§ EXERCISE REQUIREMENTS
In the data below, set down exactly the lines from the one containing "ATOM 140 N N" up to and including the one containing "ATOM 165 N N". Leave the pictures out.

===============

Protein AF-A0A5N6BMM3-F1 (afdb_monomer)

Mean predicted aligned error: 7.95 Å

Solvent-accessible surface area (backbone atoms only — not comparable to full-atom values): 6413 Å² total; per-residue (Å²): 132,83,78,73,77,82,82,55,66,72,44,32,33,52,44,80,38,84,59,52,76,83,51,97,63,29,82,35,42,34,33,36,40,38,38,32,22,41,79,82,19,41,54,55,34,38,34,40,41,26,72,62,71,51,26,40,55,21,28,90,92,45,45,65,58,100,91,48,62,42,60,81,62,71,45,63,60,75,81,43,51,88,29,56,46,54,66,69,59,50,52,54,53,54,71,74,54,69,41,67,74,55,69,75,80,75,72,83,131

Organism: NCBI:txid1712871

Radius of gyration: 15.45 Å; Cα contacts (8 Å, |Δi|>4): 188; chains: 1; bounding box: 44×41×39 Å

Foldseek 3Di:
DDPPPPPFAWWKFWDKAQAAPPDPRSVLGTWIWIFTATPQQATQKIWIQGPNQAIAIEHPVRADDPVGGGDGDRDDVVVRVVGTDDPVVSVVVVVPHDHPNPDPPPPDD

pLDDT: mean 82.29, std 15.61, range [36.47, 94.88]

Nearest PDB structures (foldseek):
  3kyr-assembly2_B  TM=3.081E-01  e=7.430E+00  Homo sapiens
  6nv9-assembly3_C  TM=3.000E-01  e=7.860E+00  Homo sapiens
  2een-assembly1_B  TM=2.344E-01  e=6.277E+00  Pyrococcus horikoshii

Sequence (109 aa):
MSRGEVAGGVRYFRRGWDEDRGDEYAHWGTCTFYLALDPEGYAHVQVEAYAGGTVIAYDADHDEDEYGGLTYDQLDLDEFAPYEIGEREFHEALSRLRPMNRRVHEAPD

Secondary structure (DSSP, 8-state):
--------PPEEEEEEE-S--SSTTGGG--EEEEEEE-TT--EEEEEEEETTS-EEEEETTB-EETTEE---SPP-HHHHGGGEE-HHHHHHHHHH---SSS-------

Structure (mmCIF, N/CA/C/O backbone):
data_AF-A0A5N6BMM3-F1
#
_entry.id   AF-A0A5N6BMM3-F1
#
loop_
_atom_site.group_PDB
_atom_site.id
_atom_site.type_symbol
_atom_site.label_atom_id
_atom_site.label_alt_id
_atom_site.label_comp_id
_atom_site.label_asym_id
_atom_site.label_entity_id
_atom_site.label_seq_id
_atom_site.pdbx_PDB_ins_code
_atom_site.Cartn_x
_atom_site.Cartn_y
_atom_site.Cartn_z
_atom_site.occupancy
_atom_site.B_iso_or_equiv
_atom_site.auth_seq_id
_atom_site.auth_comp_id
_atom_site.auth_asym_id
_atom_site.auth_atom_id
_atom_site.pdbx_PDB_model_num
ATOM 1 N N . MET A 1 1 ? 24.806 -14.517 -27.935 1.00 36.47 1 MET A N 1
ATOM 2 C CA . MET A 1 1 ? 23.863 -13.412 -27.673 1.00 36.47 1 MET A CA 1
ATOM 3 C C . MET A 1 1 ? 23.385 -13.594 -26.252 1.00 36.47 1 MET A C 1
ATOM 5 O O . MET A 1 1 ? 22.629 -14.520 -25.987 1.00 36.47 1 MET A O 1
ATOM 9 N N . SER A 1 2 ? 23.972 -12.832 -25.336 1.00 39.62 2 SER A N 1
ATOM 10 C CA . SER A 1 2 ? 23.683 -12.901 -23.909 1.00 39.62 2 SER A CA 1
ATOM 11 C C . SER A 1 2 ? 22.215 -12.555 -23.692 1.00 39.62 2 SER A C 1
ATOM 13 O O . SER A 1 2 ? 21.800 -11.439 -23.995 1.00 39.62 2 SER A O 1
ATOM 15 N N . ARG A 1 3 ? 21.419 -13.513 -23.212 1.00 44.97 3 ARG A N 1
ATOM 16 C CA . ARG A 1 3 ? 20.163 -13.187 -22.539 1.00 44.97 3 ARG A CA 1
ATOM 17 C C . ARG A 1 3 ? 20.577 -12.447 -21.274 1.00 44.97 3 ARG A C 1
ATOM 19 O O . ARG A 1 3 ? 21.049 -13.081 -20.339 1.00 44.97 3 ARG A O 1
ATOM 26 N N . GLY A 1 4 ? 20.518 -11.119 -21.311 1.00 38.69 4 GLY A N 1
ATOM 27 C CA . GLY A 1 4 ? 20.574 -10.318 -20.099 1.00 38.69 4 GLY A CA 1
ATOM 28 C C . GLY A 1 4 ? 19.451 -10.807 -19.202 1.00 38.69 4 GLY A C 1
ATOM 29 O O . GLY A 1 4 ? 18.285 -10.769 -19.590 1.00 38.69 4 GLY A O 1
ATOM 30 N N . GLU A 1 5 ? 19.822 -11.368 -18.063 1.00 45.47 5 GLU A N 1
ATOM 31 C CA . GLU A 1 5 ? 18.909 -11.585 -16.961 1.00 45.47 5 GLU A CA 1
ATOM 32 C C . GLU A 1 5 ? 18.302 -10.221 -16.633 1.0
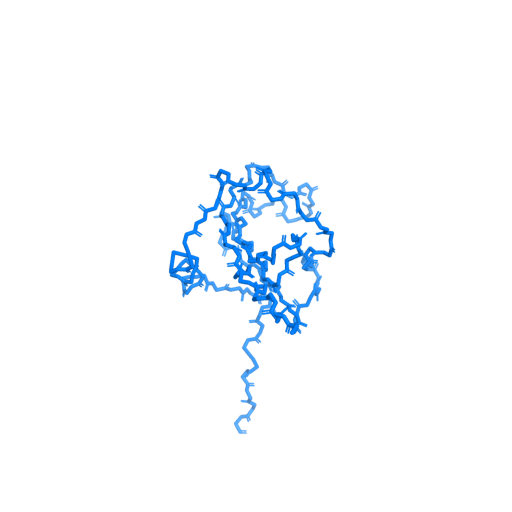0 45.47 5 GLU A C 1
ATOM 34 O O . GLU A 1 5 ? 18.995 -9.325 -16.152 1.00 45.47 5 GLU A O 1
ATOM 39 N N . VAL A 1 6 ? 17.015 -10.036 -16.919 1.00 47.53 6 VAL A N 1
ATOM 40 C CA . VAL A 1 6 ? 16.223 -9.015 -16.235 1.00 47.53 6 VAL A CA 1
ATOM 41 C C . VAL A 1 6 ? 16.055 -9.492 -14.794 1.00 47.53 6 VAL A C 1
ATOM 43 O O . VAL A 1 6 ? 15.011 -9.981 -14.388 1.00 47.53 6 VAL A O 1
ATOM 46 N N . ALA A 1 7 ? 17.137 -9.435 -14.018 1.00 45.59 7 ALA A N 1
ATOM 47 C CA . ALA A 1 7 ? 17.115 -9.660 -12.581 1.00 45.59 7 ALA A CA 1
ATOM 48 C C . ALA A 1 7 ? 16.576 -8.394 -11.902 1.00 45.59 7 ALA A C 1
ATOM 50 O O . ALA A 1 7 ? 17.271 -7.720 -11.150 1.00 45.59 7 ALA A O 1
ATOM 51 N N . GLY A 1 8 ? 15.346 -8.026 -12.237 1.00 54.97 8 GLY A N 1
ATOM 52 C CA . GLY A 1 8 ? 14.577 -7.044 -11.500 1.00 54.97 8 GLY A CA 1
ATOM 53 C C . GLY A 1 8 ? 13.460 -7.796 -10.803 1.00 54.97 8 GLY A C 1
ATOM 54 O O . GLY A 1 8 ? 12.395 -7.982 -11.378 1.00 54.97 8 GLY A O 1
ATOM 55 N N . GLY A 1 9 ? 13.741 -8.324 -9.612 1.00 78.88 9 GLY A N 1
ATOM 56 C CA . GLY A 1 9 ? 12.693 -8.894 -8.770 1.00 78.88 9 GLY A CA 1
ATOM 57 C C . GLY A 1 9 ? 11.660 -7.827 -8.402 1.00 78.88 9 GLY A C 1
ATOM 58 O O . GLY A 1 9 ? 11.967 -6.633 -8.420 1.00 78.88 9 GLY A O 1
ATOM 59 N N . VAL A 1 10 ? 10.450 -8.270 -8.064 1.00 88.06 10 VAL A N 1
ATOM 60 C CA . VAL A 1 10 ? 9.411 -7.409 -7.488 1.00 88.06 10 VAL A CA 1
ATOM 61 C C . VAL A 1 10 ? 9.976 -6.715 -6.246 1.00 88.06 10 VAL A C 1
ATOM 63 O O . VAL A 1 10 ? 10.629 -7.347 -5.410 1.00 88.06 10 VAL A O 1
ATOM 66 N N . ARG A 1 11 ? 9.753 -5.407 -6.147 1.00 93.00 11 ARG A N 1
ATOM 67 C CA . ARG A 1 11 ? 10.094 -4.589 -4.985 1.00 93.00 11 ARG A CA 1
ATOM 68 C C . ARG A 1 11 ? 8.858 -4.373 -4.135 1.00 93.00 11 ARG A C 1
ATOM 70 O O . ARG A 1 11 ? 7.753 -4.231 -4.653 1.00 93.00 11 ARG A O 1
ATOM 77 N N . TYR A 1 12 ? 9.056 -4.338 -2.827 1.00 94.62 12 TYR A N 1
ATOM 78 C CA . TYR A 1 12 ? 7.969 -4.264 -1.866 1.00 94.62 12 TYR A CA 1
ATOM 79 C C . TYR A 1 12 ? 8.059 -2.954 -1.104 1.00 94.62 12 TYR A C 1
ATOM 81 O O . TYR A 1 12 ? 9.132 -2.566 -0.654 1.00 94.62 12 TYR A O 1
ATOM 89 N N . PHE A 1 13 ? 6.932 -2.280 -0.937 1.00 94.75 13 PHE A N 1
ATOM 90 C CA . PHE A 1 13 ? 6.876 -0.965 -0.315 1.00 94.75 13 PHE A CA 1
ATOM 91 C C . PHE A 1 13 ? 5.796 -0.928 0.750 1.00 94.75 13 PHE A C 1
ATOM 93 O O . PHE A 1 13 ? 4.761 -1.588 0.629 1.00 94.75 13 PHE A O 1
ATOM 100 N N . ARG A 1 14 ? 6.037 -0.125 1.785 1.00 94.88 14 ARG A N 1
ATOM 101 C CA . ARG A 1 14 ? 5.071 0.177 2.835 1.00 94.88 14 ARG A CA 1
ATOM 102 C C . ARG A 1 14 ? 5.037 1.675 3.094 1.00 94.88 14 ARG A C 1
ATOM 104 O O . ARG A 1 14 ? 5.940 2.223 3.723 1.00 94.88 14 ARG A O 1
ATOM 111 N N . ARG A 1 15 ? 3.953 2.324 2.681 1.00 92.31 15 ARG A N 1
ATOM 112 C CA . ARG A 1 15 ? 3.769 3.771 2.822 1.00 92.31 15 ARG A CA 1
ATOM 113 C C . ARG A 1 15 ? 2.542 4.072 3.670 1.00 92.31 15 ARG A C 1
ATOM 115 O O . ARG A 1 15 ? 1.444 3.619 3.370 1
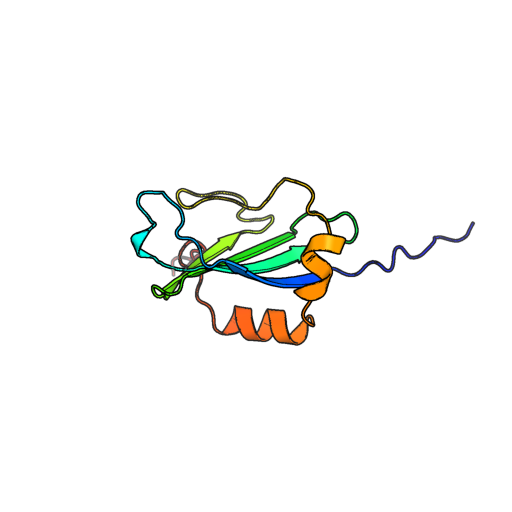.00 92.31 15 ARG A O 1
ATOM 122 N N . GLY A 1 16 ? 2.733 4.841 4.737 1.00 89.62 16 GLY A N 1
ATOM 123 C CA . GLY A 1 16 ? 1.623 5.424 5.486 1.00 89.62 16 GLY A CA 1
ATOM 124 C C . GLY A 1 16 ? 1.048 6.625 4.738 1.00 89.62 16 GLY A C 1
ATOM 125 O O . GLY A 1 16 ? 1.799 7.432 4.192 1.00 89.62 16 GLY A O 1
ATOM 126 N N . TRP A 1 17 ? -0.269 6.734 4.736 1.00 83.31 17 TRP A N 1
ATOM 127 C CA . TRP A 1 17 ? -1.047 7.821 4.172 1.00 83.31 17 TRP A CA 1
ATOM 128 C C . TRP A 1 17 ? -1.926 8.393 5.284 1.00 83.31 17 TRP A C 1
ATOM 130 O O . TRP A 1 17 ? -2.845 7.732 5.771 1.00 83.31 17 TRP A O 1
ATOM 140 N N . ASP A 1 18 ? -1.573 9.592 5.744 1.00 77.62 18 ASP A N 1
ATOM 141 C CA . ASP A 1 18 ? -2.185 10.227 6.920 1.00 77.62 18 ASP A CA 1
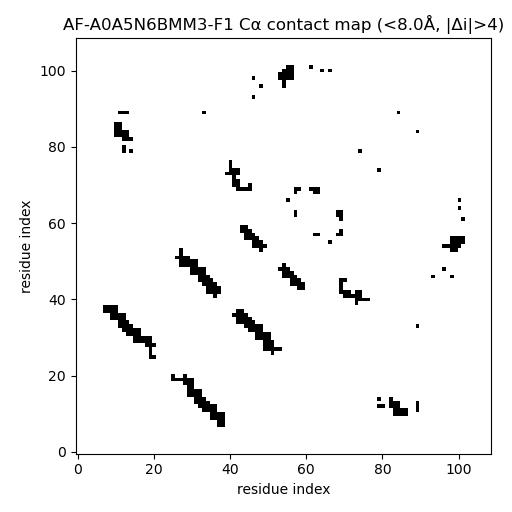
ATOM 142 C C . ASP A 1 18 ? -3.469 11.003 6.586 1.00 77.62 18 ASP A C 1
ATOM 144 O O . ASP A 1 18 ? -4.159 11.474 7.483 1.00 77.62 18 ASP A O 1
ATOM 148 N N . GLU A 1 19 ? -3.816 11.124 5.304 1.00 71.88 19 GLU A N 1
ATOM 149 C CA . GLU A 1 19 ? -5.061 11.772 4.893 1.00 71.88 19 GLU A CA 1
ATOM 150 C C . GLU A 1 19 ? -6.216 10.763 4.887 1.00 71.88 19 GLU A C 1
ATOM 152 O O . GLU A 1 19 ? -6.034 9.566 4.641 1.00 71.88 19 GLU A O 1
ATOM 157 N N . ASP A 1 20 ? -7.424 11.240 5.175 1.00 69.38 20 ASP A N 1
ATOM 158 C CA . ASP A 1 20 ? -8.625 10.451 4.940 1.00 69.38 20 ASP A CA 1
ATOM 159 C C . ASP A 1 20 ? -8.910 10.343 3.432 1.00 69.38 20 ASP A C 1
ATOM 161 O O . ASP A 1 20 ? -8.433 11.147 2.632 1.00 69.38 20 ASP A O 1
ATOM 165 N N . ARG A 1 21 ? -9.696 9.337 3.023 1.00 71.38 21 ARG A N 1
ATOM 166 C CA . ARG A 1 21 ? -10.053 9.138 1.604 1.00 71.38 21 ARG A CA 1
ATOM 167 C C . ARG A 1 21 ? -10.770 10.336 0.972 1.00 71.38 21 ARG A C 1
ATOM 169 O O . ARG A 1 21 ? -10.858 10.381 -0.245 1.00 71.38 21 ARG A O 1
ATOM 176 N N . GLY A 1 22 ? -11.338 11.256 1.756 1.00 65.81 22 GLY A N 1
ATOM 177 C CA . GLY A 1 22 ? -12.160 12.354 1.242 1.00 65.81 22 GLY A CA 1
ATOM 178 C C . GLY A 1 22 ? -13.545 11.936 0.726 1.00 65.81 22 GLY A C 1
ATOM 179 O O . GLY A 1 22 ? -14.330 12.801 0.342 1.00 65.81 22 GLY A O 1
ATOM 180 N N . ASP A 1 23 ? -13.865 10.638 0.758 1.00 71.38 23 ASP A N 1
ATOM 181 C CA . ASP A 1 23 ? -15.129 10.053 0.291 1.00 71.38 23 ASP A CA 1
ATOM 182 C C . ASP A 1 23 ? -16.020 9.569 1.454 1.00 71.38 23 ASP A C 1
ATOM 184 O O . ASP A 1 23 ? -15.727 9.764 2.635 1.00 71.38 23 ASP A O 1
ATOM 188 N N . GLU A 1 24 ? -17.109 8.860 1.141 1.00 76.19 24 GLU A N 1
ATOM 189 C CA . GLU A 1 24 ? -18.014 8.233 2.122 1.00 76.19 24 GLU A CA 1
ATOM 190 C C . GLU A 1 24 ? -17.309 7.283 3.116 1.00 76.19 24 GLU A C 1
ATOM 192 O O . GLU A 1 24 ? -17.778 7.067 4.240 1.00 76.19 24 GLU A O 1
ATOM 197 N N . TYR A 1 25 ? -16.129 6.783 2.742 1.00 74.94 25 TYR A N 1
ATOM 198 C CA . TYR A 1 25 ? -15.268 5.931 3.561 1.00 74.94 25 TYR A CA 1
ATOM 199 C C . TYR A 1 25 ? -14.217 6.697 4.380 1.00 74.94 25 TYR A C 1
ATOM 201 O O . TYR A 1 25 ? -13.391 6.066 5.035 1.00 74.94 25 TYR A O 1
ATOM 209 N N . ALA A 1 26 ? -14.247 8.036 4.419 1.00 75.19 26 ALA A N 1
ATOM 210 C CA . ALA A 1 26 ? -13.326 8.847 5.231 1.00 75.19 26 ALA A CA 1
ATOM 211 C C . ALA A 1 26 ? -13.306 8.432 6.719 1.00 75.19 26 ALA A C 1
ATOM 213 O O . ALA A 1 26 ? -12.296 8.564 7.409 1.00 75.19 26 ALA A O 1
ATOM 214 N N . HIS A 1 27 ? -14.402 7.844 7.209 1.00 76.62 27 HIS A N 1
ATOM 215 C CA . HIS A 1 27 ? -14.508 7.297 8.562 1.00 76.62 27 HIS A CA 1
ATOM 216 C C . HIS A 1 27 ? -13.581 6.095 8.844 1.00 76.62 27 HIS A C 1
ATOM 218 O O . HIS A 1 27 ? -13.405 5.739 10.009 1.00 76.62 27 HIS A O 1
ATOM 224 N N . TRP A 1 28 ? -12.976 5.469 7.825 1.00 81.19 28 TRP A N 1
ATOM 225 C CA . TRP A 1 28 ? -11.971 4.411 7.999 1.00 81.19 28 TRP A CA 1
ATOM 226 C C . TRP A 1 28 ? -10.625 4.943 8.511 1.00 81.19 28 TRP A C 1
ATOM 228 O O . TRP A 1 28 ? -9.819 4.161 9.015 1.00 81.19 28 TRP A O 1
ATOM 238 N N . GLY A 1 29 ? -10.400 6.258 8.457 1.00 81.31 29 GLY A N 1
ATOM 239 C CA . GLY A 1 29 ? -9.192 6.903 8.966 1.00 81.31 29 GLY A CA 1
ATOM 240 C C . GLY A 1 29 ? -7.986 6.745 8.042 1.00 81.31 29 GLY A C 1
ATOM 241 O O . GLY A 1 29 ? -8.132 6.538 6.839 1.00 81.31 29 GLY A O 1
ATOM 242 N N . THR A 1 30 ? -6.791 6.861 8.622 1.00 86.56 30 THR A N 1
ATOM 243 C CA . THR A 1 30 ? -5.522 6.813 7.885 1.00 86.56 30 THR A CA 1
ATOM 244 C C . THR A 1 30 ? -5.287 5.443 7.257 1.00 86.56 30 THR A C 1
ATOM 246 O O . THR A 1 30 ? -5.721 4.420 7.790 1.00 86.56 30 THR A O 1
ATOM 249 N N . CYS A 1 31 ? -4.586 5.413 6.127 1.00 88.75 31 CYS A N 1
ATOM 250 C CA . CYS A 1 31 ? -4.316 4.194 5.372 1.00 88.75 31 CYS A CA 1
ATOM 251 C C . CYS A 1 31 ? -2.826 3.848 5.411 1.00 88.75 31 CYS A C 1
ATOM 253 O O . CYS A 1 31 ? -1.960 4.714 5.399 1.00 88.75 31 CYS A O 1
ATOM 255 N N . THR A 1 32 ? -2.494 2.565 5.461 1.00 92.94 32 THR A N 1
ATOM 256 C CA . THR A 1 32 ? -1.152 2.063 5.165 1.00 92.94 32 THR A CA 1
ATOM 257 C C . THR A 1 32 ? -1.216 1.244 3.887 1.00 92.94 32 THR A C 1
ATOM 259 O O . THR A 1 32 ? -1.856 0.194 3.852 1.00 92.94 32 THR A O 1
ATOM 262 N N . PHE A 1 33 ? -0.517 1.716 2.861 1.00 92.25 33 PHE A N 1
ATOM 263 C CA . PHE A 1 33 ? -0.362 1.046 1.582 1.00 92.25 33 PHE A CA 1
ATOM 264 C C . PHE A 1 33 ? 0.784 0.045 1.643 1.00 92.25 33 PHE A C 1
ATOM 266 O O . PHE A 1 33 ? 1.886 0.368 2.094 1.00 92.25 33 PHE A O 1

===============

§ EXPECTED ANSWER
ATOM 140 N N . ASP A 1 18 ? -1.573 9.592 5.744 1.00 77.62 18 ASP A N 1
ATOM 141 C CA . ASP A 1 18 ? -2.185 10.227 6.920 1.00 77.62 18 ASP A CA 1
ATOM 142 C C . ASP A 1 18 ? -3.469 11.003 6.586 1.00 77.62 18 ASP A C 1
ATOM 144 O O . ASP A 1 18 ? -4.159 11.474 7.483 1.00 77.62 18 ASP A O 1
ATOM 148 N N . GLU A 1 19 ? -3.816 11.124 5.304 1.00 71.88 19 GLU A N 1
ATOM 149 C CA . GLU A 1 19 ? -5.061 11.772 4.893 1.00 71.88 19 GLU A CA 1
ATOM 150 C C . GLU A 1 19 ? -6.216 10.763 4.887 1.00 71.88 19 GLU A C 1
ATOM 152 O O . GLU A 1 19 ? -6.034 9.566 4.641 1.00 71.88 19 GLU A O 1
ATOM 157 N N . ASP A 1 20 ? -7.424 11.240 5.175 1.00 69.38 20 ASP A N 1
ATOM 158 C CA . ASP A 1 20 ? -8.625 10.451 4.940 1.00 69.38 20 ASP A CA 1
ATOM 159 C C . ASP A 1 20 ? -8.910 10.343 3.432 1.00 69.38 20 ASP A C 1
ATOM 161 O O . ASP A 1 20 ? -8.433 11.147 2.632 1.00 69.38 20 ASP A O 1
ATOM 165 N N . ARG A 1 21 ? -9.696 9.337 3.023 1.00 71.38 21 ARG A N 1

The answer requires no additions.